Gary Schafer, September 2025

I attended Shmoocon a few years ago, and was able to take part in my first "capture the flag". One of the "flags" required viewing an analog video signal. This was before I'd begun playing around with SDRangel, so I needed some way to raster the video signal without requiring a TV set (which wasn't handy at the time). I came up with a Gnu Radio flowgraph to do it. I was in a hurry at the time, so my first flowgraph was barebones. I've since enhanced it. That's what I'll cover here.

Let's get a couple of things out of the way right now about what this flowgraph will (and will not) do.

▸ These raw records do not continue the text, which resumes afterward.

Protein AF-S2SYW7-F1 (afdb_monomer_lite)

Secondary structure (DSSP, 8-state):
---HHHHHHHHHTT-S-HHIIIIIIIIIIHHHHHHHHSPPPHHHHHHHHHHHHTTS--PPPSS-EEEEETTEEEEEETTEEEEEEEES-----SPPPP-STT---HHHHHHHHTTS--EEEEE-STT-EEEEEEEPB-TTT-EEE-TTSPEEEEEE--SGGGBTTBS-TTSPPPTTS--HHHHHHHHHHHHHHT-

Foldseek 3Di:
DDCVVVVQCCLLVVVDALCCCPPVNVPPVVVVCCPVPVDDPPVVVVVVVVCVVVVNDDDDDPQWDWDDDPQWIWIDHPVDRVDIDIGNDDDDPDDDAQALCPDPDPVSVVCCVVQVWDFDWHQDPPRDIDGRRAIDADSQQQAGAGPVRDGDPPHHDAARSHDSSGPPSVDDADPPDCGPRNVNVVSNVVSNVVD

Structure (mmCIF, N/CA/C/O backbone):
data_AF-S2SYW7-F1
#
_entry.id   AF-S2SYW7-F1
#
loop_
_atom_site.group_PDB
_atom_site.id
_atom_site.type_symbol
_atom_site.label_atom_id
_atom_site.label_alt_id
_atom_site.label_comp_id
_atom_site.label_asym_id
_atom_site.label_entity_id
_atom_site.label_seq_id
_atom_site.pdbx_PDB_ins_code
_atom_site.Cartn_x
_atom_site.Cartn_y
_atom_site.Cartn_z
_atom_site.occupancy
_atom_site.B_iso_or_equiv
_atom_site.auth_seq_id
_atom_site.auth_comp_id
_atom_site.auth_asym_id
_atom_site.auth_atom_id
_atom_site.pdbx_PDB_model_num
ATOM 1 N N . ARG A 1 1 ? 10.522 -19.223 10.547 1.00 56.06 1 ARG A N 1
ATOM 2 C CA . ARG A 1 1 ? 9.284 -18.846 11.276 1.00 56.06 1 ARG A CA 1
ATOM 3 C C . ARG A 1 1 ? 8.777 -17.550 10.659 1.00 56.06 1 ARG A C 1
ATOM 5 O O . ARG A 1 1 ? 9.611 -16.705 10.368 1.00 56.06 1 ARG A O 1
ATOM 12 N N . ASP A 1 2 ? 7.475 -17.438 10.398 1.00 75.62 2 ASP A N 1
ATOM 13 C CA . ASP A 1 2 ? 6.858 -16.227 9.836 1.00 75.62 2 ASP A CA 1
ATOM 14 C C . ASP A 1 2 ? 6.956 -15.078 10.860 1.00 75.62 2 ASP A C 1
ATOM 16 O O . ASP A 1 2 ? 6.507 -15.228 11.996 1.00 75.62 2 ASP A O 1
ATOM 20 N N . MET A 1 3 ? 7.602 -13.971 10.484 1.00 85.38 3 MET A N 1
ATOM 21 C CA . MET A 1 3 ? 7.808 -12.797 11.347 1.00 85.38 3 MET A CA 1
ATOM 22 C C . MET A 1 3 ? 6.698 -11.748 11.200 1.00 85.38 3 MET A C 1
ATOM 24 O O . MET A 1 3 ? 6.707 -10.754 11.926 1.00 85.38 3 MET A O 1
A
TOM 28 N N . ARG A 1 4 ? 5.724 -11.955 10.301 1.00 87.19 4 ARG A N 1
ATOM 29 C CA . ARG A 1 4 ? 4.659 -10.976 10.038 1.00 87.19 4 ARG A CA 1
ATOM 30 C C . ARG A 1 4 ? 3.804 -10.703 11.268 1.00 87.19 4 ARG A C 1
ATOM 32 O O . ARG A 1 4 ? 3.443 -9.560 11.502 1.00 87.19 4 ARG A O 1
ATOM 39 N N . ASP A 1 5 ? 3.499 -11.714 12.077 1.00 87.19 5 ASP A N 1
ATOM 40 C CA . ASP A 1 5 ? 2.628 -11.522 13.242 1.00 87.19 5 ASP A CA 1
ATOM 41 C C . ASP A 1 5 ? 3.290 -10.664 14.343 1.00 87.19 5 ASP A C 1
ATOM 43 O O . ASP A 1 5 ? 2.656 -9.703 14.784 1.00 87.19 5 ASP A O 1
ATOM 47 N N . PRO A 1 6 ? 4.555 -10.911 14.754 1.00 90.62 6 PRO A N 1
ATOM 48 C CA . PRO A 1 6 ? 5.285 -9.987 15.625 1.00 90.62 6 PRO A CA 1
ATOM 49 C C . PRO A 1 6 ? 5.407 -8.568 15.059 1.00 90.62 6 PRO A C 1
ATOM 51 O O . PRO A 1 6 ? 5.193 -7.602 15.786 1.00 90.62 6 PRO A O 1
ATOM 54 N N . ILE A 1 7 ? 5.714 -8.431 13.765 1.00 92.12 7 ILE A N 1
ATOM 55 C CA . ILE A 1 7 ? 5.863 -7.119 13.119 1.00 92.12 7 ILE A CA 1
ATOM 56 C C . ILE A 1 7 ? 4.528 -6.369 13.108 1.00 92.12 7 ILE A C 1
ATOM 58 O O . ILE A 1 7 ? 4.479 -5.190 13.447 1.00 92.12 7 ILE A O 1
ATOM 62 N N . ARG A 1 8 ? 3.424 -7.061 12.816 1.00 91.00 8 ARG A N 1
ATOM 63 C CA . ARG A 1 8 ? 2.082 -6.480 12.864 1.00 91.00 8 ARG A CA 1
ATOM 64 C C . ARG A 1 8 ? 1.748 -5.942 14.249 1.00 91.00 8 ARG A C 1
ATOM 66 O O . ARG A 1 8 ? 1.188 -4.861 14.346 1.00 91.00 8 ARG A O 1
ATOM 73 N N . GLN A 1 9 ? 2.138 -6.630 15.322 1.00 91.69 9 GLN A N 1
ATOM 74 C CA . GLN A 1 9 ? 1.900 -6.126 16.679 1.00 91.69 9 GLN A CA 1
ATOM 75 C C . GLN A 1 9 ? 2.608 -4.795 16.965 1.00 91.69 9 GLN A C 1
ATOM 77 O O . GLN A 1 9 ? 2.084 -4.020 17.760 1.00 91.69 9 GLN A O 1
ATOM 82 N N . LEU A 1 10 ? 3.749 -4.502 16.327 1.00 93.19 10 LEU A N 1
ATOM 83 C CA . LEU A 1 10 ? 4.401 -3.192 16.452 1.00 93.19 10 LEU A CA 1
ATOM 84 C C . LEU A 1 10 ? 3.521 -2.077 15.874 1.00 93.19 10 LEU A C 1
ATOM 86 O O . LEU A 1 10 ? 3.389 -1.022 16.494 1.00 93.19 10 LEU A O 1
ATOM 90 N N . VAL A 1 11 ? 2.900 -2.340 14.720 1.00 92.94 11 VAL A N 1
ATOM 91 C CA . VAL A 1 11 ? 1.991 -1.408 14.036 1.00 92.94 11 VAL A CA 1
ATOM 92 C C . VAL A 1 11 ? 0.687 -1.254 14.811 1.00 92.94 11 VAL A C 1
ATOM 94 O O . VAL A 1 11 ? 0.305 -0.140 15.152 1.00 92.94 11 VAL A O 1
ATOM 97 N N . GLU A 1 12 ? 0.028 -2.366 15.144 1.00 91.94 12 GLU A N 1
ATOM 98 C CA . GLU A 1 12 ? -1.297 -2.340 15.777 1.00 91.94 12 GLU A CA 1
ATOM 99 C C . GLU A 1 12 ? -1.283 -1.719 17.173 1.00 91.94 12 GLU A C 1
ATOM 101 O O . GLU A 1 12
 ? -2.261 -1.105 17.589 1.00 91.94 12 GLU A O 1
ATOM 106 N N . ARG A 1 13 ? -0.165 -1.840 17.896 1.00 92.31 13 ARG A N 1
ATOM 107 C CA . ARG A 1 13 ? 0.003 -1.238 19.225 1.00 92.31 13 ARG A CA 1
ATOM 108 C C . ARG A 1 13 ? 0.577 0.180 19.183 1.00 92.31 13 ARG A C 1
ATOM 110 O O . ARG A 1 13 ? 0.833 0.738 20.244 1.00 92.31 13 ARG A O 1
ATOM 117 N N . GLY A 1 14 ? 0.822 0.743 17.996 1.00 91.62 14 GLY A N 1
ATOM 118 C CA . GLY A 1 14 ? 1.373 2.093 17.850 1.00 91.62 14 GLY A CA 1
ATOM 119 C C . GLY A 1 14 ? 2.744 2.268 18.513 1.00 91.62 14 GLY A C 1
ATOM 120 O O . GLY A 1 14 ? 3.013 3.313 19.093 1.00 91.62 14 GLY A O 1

  1. This flowgraph will work on NTSC, PAL or SECAM signals.
  2. I'm just going for video. I didn't add audio demodulation (if any) on the signal.
  3. This flowgraph will only show the image in black and white. Getting to the color means properly and precisely demodulating the chroma subcarrier signal, plus figuring out how to separate out the Y, U and V signals. That's a bit more than I want to do and, frankly, I'm not certain how I would do it in Gnu Radio.
  4. For the purposes of this flowgraph, I consider PAL and SECAM to be the same thing. Since I'm not dealing with color (see previous comment), the timing is my only concern. The timing for these two types are equivalent.
  5. Gnu Radio does not currently have a way to sync with the video signal. Instead, we'll create our own sync that should be good enough.
  6. I didn't setup up the screen controls and display for neatness. I didn't bother adding values to the "GUI Hint" properties to any of the control or display blocks.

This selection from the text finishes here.